In Narric Rome’s earlier post, he summarized a very exciting meeting that spoke to the heart of this blog salon—arts and careers.

One of his components mentioned career clusters and as a former career and technical education secondary school director, I wanted to describe this work in more detail for those unfamiliar with it, using the arts cluster as an example. (It should also be noted that the field owes much to the work of the National Association of State Directors of Career and Technical Education).

Career clusters categorize all possible careers into 16 groupings called clusters and further subdivides them into pathways. The cluster most germane to the arts is called Arts, Audio/Video Technology & Communications. Its definition and pathways can be found here.

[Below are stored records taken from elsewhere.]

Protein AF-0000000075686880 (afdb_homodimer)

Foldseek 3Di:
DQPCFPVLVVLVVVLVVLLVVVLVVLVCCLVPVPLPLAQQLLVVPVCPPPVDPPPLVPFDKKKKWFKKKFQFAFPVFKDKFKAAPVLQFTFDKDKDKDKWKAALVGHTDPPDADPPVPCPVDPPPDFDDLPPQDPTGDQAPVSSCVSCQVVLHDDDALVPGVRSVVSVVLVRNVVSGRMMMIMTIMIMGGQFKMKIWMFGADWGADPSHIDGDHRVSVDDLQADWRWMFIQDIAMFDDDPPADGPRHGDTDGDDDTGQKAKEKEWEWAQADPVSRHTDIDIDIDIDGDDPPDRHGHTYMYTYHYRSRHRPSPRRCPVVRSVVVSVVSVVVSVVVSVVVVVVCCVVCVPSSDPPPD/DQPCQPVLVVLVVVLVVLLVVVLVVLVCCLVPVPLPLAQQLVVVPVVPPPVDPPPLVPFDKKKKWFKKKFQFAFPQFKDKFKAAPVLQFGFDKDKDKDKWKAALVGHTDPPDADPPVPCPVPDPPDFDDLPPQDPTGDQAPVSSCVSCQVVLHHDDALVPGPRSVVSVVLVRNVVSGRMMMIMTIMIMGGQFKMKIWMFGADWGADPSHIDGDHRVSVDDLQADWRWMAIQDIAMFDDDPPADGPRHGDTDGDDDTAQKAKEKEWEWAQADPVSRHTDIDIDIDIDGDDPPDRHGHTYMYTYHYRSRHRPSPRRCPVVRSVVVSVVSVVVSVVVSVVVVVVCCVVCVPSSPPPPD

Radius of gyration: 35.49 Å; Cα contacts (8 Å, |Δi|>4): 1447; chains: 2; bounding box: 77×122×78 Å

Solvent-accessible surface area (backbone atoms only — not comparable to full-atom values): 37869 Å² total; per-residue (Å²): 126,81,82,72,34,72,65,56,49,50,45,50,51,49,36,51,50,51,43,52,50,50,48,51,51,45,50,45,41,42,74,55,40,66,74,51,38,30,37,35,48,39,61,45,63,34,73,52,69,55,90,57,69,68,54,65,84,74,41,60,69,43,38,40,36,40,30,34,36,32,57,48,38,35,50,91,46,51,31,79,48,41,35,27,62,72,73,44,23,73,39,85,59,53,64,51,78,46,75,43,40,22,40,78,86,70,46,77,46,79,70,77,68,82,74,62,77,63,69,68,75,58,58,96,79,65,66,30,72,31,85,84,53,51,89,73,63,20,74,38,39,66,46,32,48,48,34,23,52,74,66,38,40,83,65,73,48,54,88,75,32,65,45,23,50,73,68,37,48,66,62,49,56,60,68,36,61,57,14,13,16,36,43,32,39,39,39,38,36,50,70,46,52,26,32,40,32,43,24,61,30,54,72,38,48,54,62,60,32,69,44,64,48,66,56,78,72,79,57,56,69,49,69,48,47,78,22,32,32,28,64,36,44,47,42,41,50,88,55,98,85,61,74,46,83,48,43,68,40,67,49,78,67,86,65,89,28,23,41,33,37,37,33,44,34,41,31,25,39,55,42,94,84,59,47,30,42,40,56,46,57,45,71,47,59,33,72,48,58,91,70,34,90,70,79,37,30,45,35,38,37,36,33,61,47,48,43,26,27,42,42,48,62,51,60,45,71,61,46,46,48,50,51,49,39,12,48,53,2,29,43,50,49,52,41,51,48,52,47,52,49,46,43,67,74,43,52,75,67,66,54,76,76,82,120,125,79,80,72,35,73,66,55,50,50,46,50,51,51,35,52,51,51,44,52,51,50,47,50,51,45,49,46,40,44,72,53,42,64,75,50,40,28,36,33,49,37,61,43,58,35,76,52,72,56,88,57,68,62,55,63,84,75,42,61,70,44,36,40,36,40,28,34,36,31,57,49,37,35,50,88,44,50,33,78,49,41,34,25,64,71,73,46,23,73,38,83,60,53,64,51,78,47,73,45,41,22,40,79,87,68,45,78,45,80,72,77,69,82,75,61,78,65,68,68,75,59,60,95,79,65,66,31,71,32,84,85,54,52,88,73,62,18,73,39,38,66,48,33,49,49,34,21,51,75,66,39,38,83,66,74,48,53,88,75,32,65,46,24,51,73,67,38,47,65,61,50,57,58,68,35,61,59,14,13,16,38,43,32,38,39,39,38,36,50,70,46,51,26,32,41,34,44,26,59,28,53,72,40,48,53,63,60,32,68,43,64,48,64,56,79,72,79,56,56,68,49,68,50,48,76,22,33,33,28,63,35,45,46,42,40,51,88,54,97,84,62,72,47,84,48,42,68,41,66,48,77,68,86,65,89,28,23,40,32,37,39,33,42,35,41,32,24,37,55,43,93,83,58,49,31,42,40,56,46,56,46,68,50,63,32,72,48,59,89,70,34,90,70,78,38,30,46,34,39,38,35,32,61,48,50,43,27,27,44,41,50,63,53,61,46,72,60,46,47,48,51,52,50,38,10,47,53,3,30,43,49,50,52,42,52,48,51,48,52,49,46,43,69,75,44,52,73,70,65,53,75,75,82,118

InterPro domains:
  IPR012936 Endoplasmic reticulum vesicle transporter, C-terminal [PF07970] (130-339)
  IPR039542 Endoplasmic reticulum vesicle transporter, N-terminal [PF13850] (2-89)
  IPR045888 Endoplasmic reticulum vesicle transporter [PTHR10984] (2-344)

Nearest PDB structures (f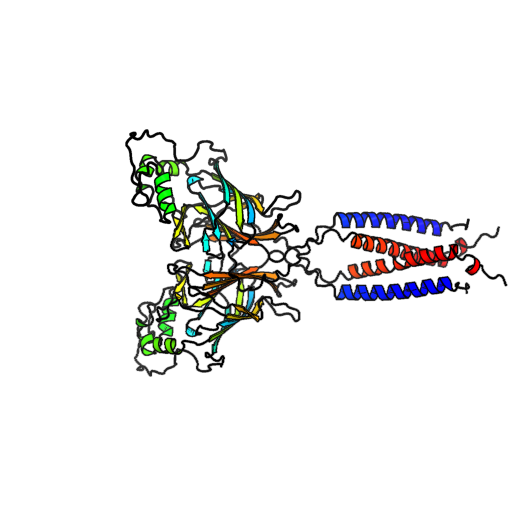oldseek):
  3zlc-assembly3_A  TM=6.629E-01  e=2.686E-13  Saccharomyces cerevisiae S288C
  3zlc-assembly3_B  TM=6.618E-01  e=1.002E-12  Saccharomyces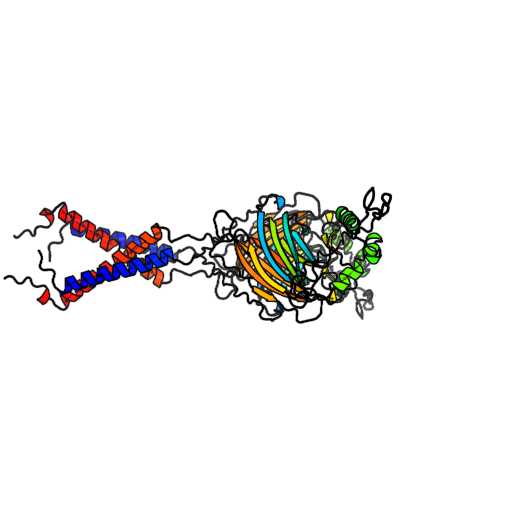 cerevisiae S288C
  7ji3-assembly1_A  TM=2.433E-01  e=4.702E-03  Takifugu bimaculatus
  8h8e-assembly1_B  TM=1.900E-01  e=1.508E-03  Xenopus tropicalis
  5d3d-assembly1_A  TM=2.991E-01  e=2.680E+00  Staphylococcus aureus subsp. aureus NCTC 8325

Secondary structure (DSSP, 8-state):
-----HHHHHHHHHHHHHHHHHHHHHHHHHHT----EEEEE---------S----GGGS-EEEEEEEEEESSS-GGGEEEEEEETTTTEE---EEEEEEEEE-TTS-EE-S--S---------TT-----TTSSSS---SHHHHHHHHHHTT-PPPPGGG-HHHHHTTHHHHHHHTTT-EEEEEEEEEEESSSEEEEEEESEEEEETTEEEEE----S--GGG----EEEEEEEEBS--TT---TTTTEEE---SSSEEEEEEEEEEEE-STTS-BEEEEEEEEEEEE-TT--PPPEEEEEEEE-SEEEEE--SS-HHHHHHHHHHHHHHHHHHHHHHHHHHHHH-GGGGS----/-----HHHHHHHHHHHHHHHHHHHHHHHHHHT----EEEE----------S----GGGS-EEEEEEEEEESSS-GGGEEEEEEETTTTEE---EEEEEEEEE-TTS-EE-S--SS--------TT-----TTSSSS---SHHHHHHHHHHTT-PPPPGGG-HHHHHTTHHHHHHHTTT-EEEEEEEEEEESSSEEEEEEESEEEEETTEEEEE----S--GGG----EEEEEEEEBS--TT---TTTTEEE---SSSEEEEEEEEEEEE-STTS-BEEEEEEEEEEEE-TT--PPPEEEEEEEE-SSEEEE--SS-HHHHHHHHHHHHHHHHHHHHHHHHHHHHH-GGGGS----

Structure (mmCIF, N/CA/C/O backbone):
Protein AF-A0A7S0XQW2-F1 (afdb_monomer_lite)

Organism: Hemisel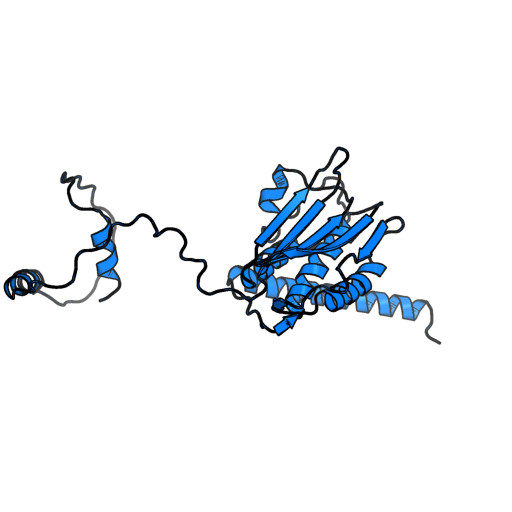mis andersenii (NCBI:txid464988)

Sequence (266 aa):
GCTPRMQRVIKLIMSSGHRLSSLVNDILDATSIRESRFVIKLQDVALRDVADSVCSTISPLVKPGVTLTNQVPAGLRSFVGDTTRVHQILVNLLGNSAKFTSSGSIRLGAEEHRHHIAIFVQDTGVGIKEDQIVDIFDPFVQSDMSTSRHYEGSGLGLAIVKSLTEAHGGTIKVESSTDGDNHGSTFTLQLPWEGPSPQDEDINERDAPPAPAKSDLLSEHSIKVFKEKYRTGSGEGGKPSADAERVESSDPSIPLTTCTVLACQL

Structure (mmCIF, N/CA/C/O backbone):
data_AF-A0A7S0XQW2-F1
#
_entry.id   AF-A0A7S0XQW2-F1
#
loop_
_atom_site.group_PDB
_atom_site.id
_atom_site.type_symbol
_atom_site.label_atom_id
_atom_site.label_alt_id
_atom_site.label_comp_id
_atom_site.label_asym_id
_atom_site.label_entity_id
_atom_site.label_seq_id
_atom_site.pdbx_PDB_ins_code
_atom_site.Cartn_x
_atom_site.Cartn_y
_atom_site.Cartn_z
_atom_site.occupancy
_atom_site.B_iso_or_equiv
_atom_site.auth_seq_id
_atom_site.auth_comp_id
_atom_site.auth_asym_id
_atom_site.auth_atom_id
_atom_site.pdbx_PDB_model_num
ATOM 1 N N . GLY A 1 1 ? 13.232 20.699 -31.366 1.00 48.47 1 GLY A N 1
ATOM 2 C CA . GLY A 1 1 ? 13.852 20.178 -30.131 1.00 48.47 1 GLY A CA 1
ATOM 3 C C . GLY A 1 1 ? 13.338 20.968 -28.948 1.00 48.47 1 GLY A C 1
ATOM 4 O O . GLY A 1 1 ? 13.386 22.189 -28.992 1.00 48.47 1 GLY A O 1
ATOM 5 N N . CYS A 1 2 ? 12.775 20.303 -27.940 1.00 52.25 2 CYS A N 1
ATOM 6 C CA . CYS A 1 2 ? 12.220 20.962 -26.755 1.00 52.25 2 CYS A CA 1
ATOM 7 C C . CYS A 1 2 ? 13.376 21.460 -25.864 1.00 52.25 2 CYS A C 1
ATOM 9 O O . CYS A 1 2 ? 14.231 20.663 -25.483 1.00 52.25 2 CYS A O 1
ATOM 11 N N . THR A 1 3 ? 13.459 22.763 -25.578 1.00 76.88 3 THR A N 1
ATOM 12 C CA . THR A 1 3 ? 14.574 23.335 -24.802 1.00 76.88 3 THR A CA 1
ATOM 13 C C . THR A 1 3 ? 14.522 22.887 -23.328 1.00 76.88 3 THR A C 1
ATOM 15 O O . THR A 1 3 ? 13.429 22.685 -22.790 1.00 76.88 3 THR A O 1
ATOM 18 N N . PRO A 1 4 ? 15.663 22.787 -22.611 1.00 71.56 4 PRO A N 1
ATOM 19 C CA . PRO A 1 4 ? 15.705 22.363 -21.198 1.00 71.56 4 PRO A CA 1
ATOM 20 C C . PRO A 1 4 ? 14.849 23.222 -20.251 1.00 71.56 4 PRO A C 1
ATOM 22 O O . PRO A 1 4 ? 14.412 22.773 -19.190 1.00 71.56 4 PRO A O 1
ATOM 25 N N . ARG A 1 5 ? 14.595 24.480 -20.631 1.00 68.00 5 ARG A N 1
ATOM 26 C CA . ARG A 1 5 ? 13.683 25.392 -19.929 1.00 68.00 5 ARG A CA 1
ATOM 27 C C . ARG A 1 5 ? 12.219 24.991 -20.133 1.00 68.00 5 ARG A C 1
ATOM 29 O O . ARG A 1 5 ? 11.463 24.975 -19.169 1.00 68.00 5 ARG A O 1
ATOM 36 N N . MET A 1 6 ? 11.840 24.617 -21.354 1.00 67.19 6 MET A N 1
ATOM 37 C CA . MET A 1 6 ? 10.481 24.195 -21.700 1.00 67.19 6 MET A CA 1
ATOM 38 C C . MET A 1 6 ? 10.123 22.857 -21.040 1.00 67.19 6 MET A C 1
ATOM 40 O O . MET A 1 6 ? 9.036 22.722 -20.490 1.00 67.19 6 MET A O 1
ATOM 44 N N . GLN A 1 7 ? 11.074 21.919 -20.954 1.00 68.94 7 GLN A N 1
ATOM 45 C CA . GLN A 1 7 ? 10.901 20.675 -20.190 1.00 68.94 7 GLN A CA 1
ATOM 46 C C . GLN A 1 7 ? 10.682 20.920 -18.687 1.00 68.94 7 GLN A C 1
ATOM 48 O O . GLN A 1 7 ? 9.843 20.261 -18.078 1.00 68.94 7 GLN A O 1
ATOM 53 N N . ARG A 1 8 ? 11.400 21.877 -18.079 1.00 64.62 8 ARG A N 1
ATOM 54 C CA . ARG A 1 8 ? 11.189 22.259 -16.670 1.00 64.62 8 ARG A CA 1
ATOM 55 C C . ARG A 1 8 ? 9.815 22.881 -16.434 1.00 64.62 8 ARG A C 1
ATOM 57 O O . ARG A 1 8 ? 9.165 22.536 -15.455 1.00 64.62 8 ARG A O 1
ATOM 64 N N . VAL A 1 9 ? 9.372 23.765 -17.328 1.00 71.69 9 VAL A N 1
ATOM 65 C CA . VAL A 1 9 ? 8.053 24.411 -17.232 1.00 71.69 9 VAL A CA 1
ATOM 66 C C . VAL A 1 9 ? 6.926 23.393 -17.411 1.00 71.69 9 VAL A C 1
ATOM 68 O O . VAL A 1 9 ? 5.989 23.400 -16.623 1.00 71.69 9 VAL A O 1
ATOM 71 N N . ILE A 1 10 ? 7.041 22.470 -18.373 1.00 73.12 10 ILE A N 1
ATOM 72 C CA . ILE A 1 10 ? 6.068 21.381 -18.555 1.00 73.12 10 ILE A CA 1
ATOM 73 C C . ILE A 1 10 ? 6.014 20.497 -17.305 1.00 73.12 10 ILE A C 1
ATOM 75 O O . ILE A 1 10 ? 4.926 20.247 -16.797 1.00 73.12 10 ILE A O 1
ATOM 79 N N . LYS A 1 11 ? 7.167 20.091 -16.750 1.00 67.38 11 LYS A N 1
ATOM 80 C CA . LYS A 1 11 ? 7.214 19.328 -15.489 1.00 67.38 11 LYS A CA 1
ATOM 81 C C . LYS A 1 11 ? 6.545 20.074 -14.335 1.00 67.38 11 LYS A C 1
ATOM 83 O O . LYS A 1 11 ? 5.802 19.458 -13.580 1.00 67.38 11 LYS A O 1
ATOM 88 N N . LEU A 1 12 ? 6.772 21.384 -14.218 1.00 67.00 12 LEU A N 1
ATOM 89 C CA . LEU A 1 12 ? 6.155 22.205 -13.179 1.00 67.00 12 LEU A CA 1
ATOM 90 C C . LEU A 1 12 ? 4.629 22.254 -13.343 1.00 67.00 12 LEU A C 1
ATOM 92 O O . LEU A 1 12 ? 3.916 21.926 -12.401 1.00 67.00 12 LEU A O 1
ATOM 96 N N . ILE A 1 13 ? 4.130 22.567 -14.543 1.00 66.44 13 ILE A N 1
ATOM 97 C CA . ILE A 1 13 ? 2.688 22.612 -14.838 1.00 66.44 13 ILE A CA 1
ATOM 98 C C . ILE A 1 13 ? 2.035 21.249 -14.587 1.00 66.44 13 ILE A C 1
ATOM 100 O O . ILE A 1 13 ? 0.999 21.184 -13.931 1.00 66.44 13 ILE A O 1
ATOM 104 N N . MET A 1 14 ? 2.655 20.161 -15.054 1.00 56.88 14 MET A N 1
ATOM 105 C CA . MET A 1 14 ? 2.161 18.805 -14.808 1.00 56.88 14 MET A CA 1
ATOM 106 C C . MET A 1 14 ? 2.134 18.489 -13.311 1.00 56.88 14 MET A C 1
ATOM 108 O O . MET A 1 14 ? 1.127 17.992 -12.822 1.00 56.88 14 MET A O 1
ATOM 112 N N . SER A 1 15 ? 3.185 18.836 -12.559 1.00 52.94 15 SER A N 1
ATOM 113 C CA . SER A 1 15 ? 3.224 18.616 -11.107 1.00 52.94 15 SER A CA 1
ATOM 114 C C . SER A 1 15 ? 2.140 19.405 -10.363 1.00 52.94 15 SER A C 1
ATOM 116 O O . SER A 1 15 ? 1.486 18.862 -9.477 1.00 52.94 15 SER A O 1
ATOM 118 N N . SER A 1 16 ? 1.879 20.654 -10.762 1.00 50.59 16 SER A N 1
ATOM 119 C CA . SER A 1 16 ? 0.812 21.478 -10.188 1.00 50.59 16 SER A CA 1
ATOM 120 C C . SER A 1 16 ? -0.579 20.958 -10.558 1.00 50.59 16 SER A C 1
ATOM 122 O O . SER A 1 16 ? -1.460 20.937 -9.703 1.00 50.59 16 SER A O 1
ATOM 124 N N . GLY A 1 17 ? -0.773 20.490 -11.797 1.00 51.03 17 GLY A N 1
ATOM 125 C CA . GLY A 1 17 ? -2.018 19.863 -12.249 1.00 51.03 17 GLY A CA 1
ATOM 126 C C . GLY A 1 17 ? -2.309 18.549 -11.523 1.00 51.03 17 GLY A C 1
ATOM 127 O O . GLY A 1 17 ? -3.424 18.351 -11.045 1.00 51.03 17 GLY A O 1
ATOM 128 N N . HIS A 1 18 ? -1.297 17.693 -11.349 1.00 56.59 18 HIS A N 1
ATOM 129 C CA . HIS A 1 18 ? -1.407 16.478 -10.539 1.00 56.59 18 HIS A CA 1
ATOM 130 C C . HIS A 1 18 ? -1.723 16.797 -9.079 1.00 56.59 18 HIS A C 1
ATOM 132 O O . HIS A 1 18 ? -2.603 16.167 -8.502 1.00 56.59 18 HIS A O 1
ATOM 138 N N . ARG A 1 19 ? -1.069 17.809 -8.497 1.00 54.47 19 ARG A N 1
ATOM 139 C CA . ARG A 1 19 ? -1.326 18.232 -7.115 1.00 54.47 19 ARG A CA 1
ATOM 140 C C . ARG A 1 19 ? -2.753 18.753 -6.931 1.00 54.47 19 ARG A C 1
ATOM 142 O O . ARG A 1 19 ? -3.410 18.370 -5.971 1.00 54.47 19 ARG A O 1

The career clusters work created standards. There are standards necessary for every cluster (called Essential Knowledge and Skill Statements), additional standards needed that are unique to a given cluster (here is the one for the arts cluster) and standards that are necessary and unique to each pathway (here is one for the performing arts).

The career clusters work created templates for programs of study. These are non-duplicative sequences of coursework spanning grades 9–14 that will lead to an industry recognized credential in a chosen career. These templates are further refined and expanded at the state and local level and utilized in career academies. Here is the program of study for visual arts.

Putting aside the career cluster content area in the arts and considering this whole body of work, many points of convergence emerge between this work in career clusters and the arts. Here are a few:

1.  Both think of standards in terms of depth of knowledge rather than merely a flat, uni-dimensional equivalency most common among academic standards.

2.  Both emphasize the practical application of education: to improve your art and improve your world and/or to gain career credentials and contribute to your field.

3.  Both conceptualize their work long-term whether in 9th through 14th grade programs of study or in understanding that perfecting an art is a lifetime study.

4.  Both recognize that success comes only through effectively integrating the academic, technical, theoretical, and practical.

With these similarities, what great things can we create together?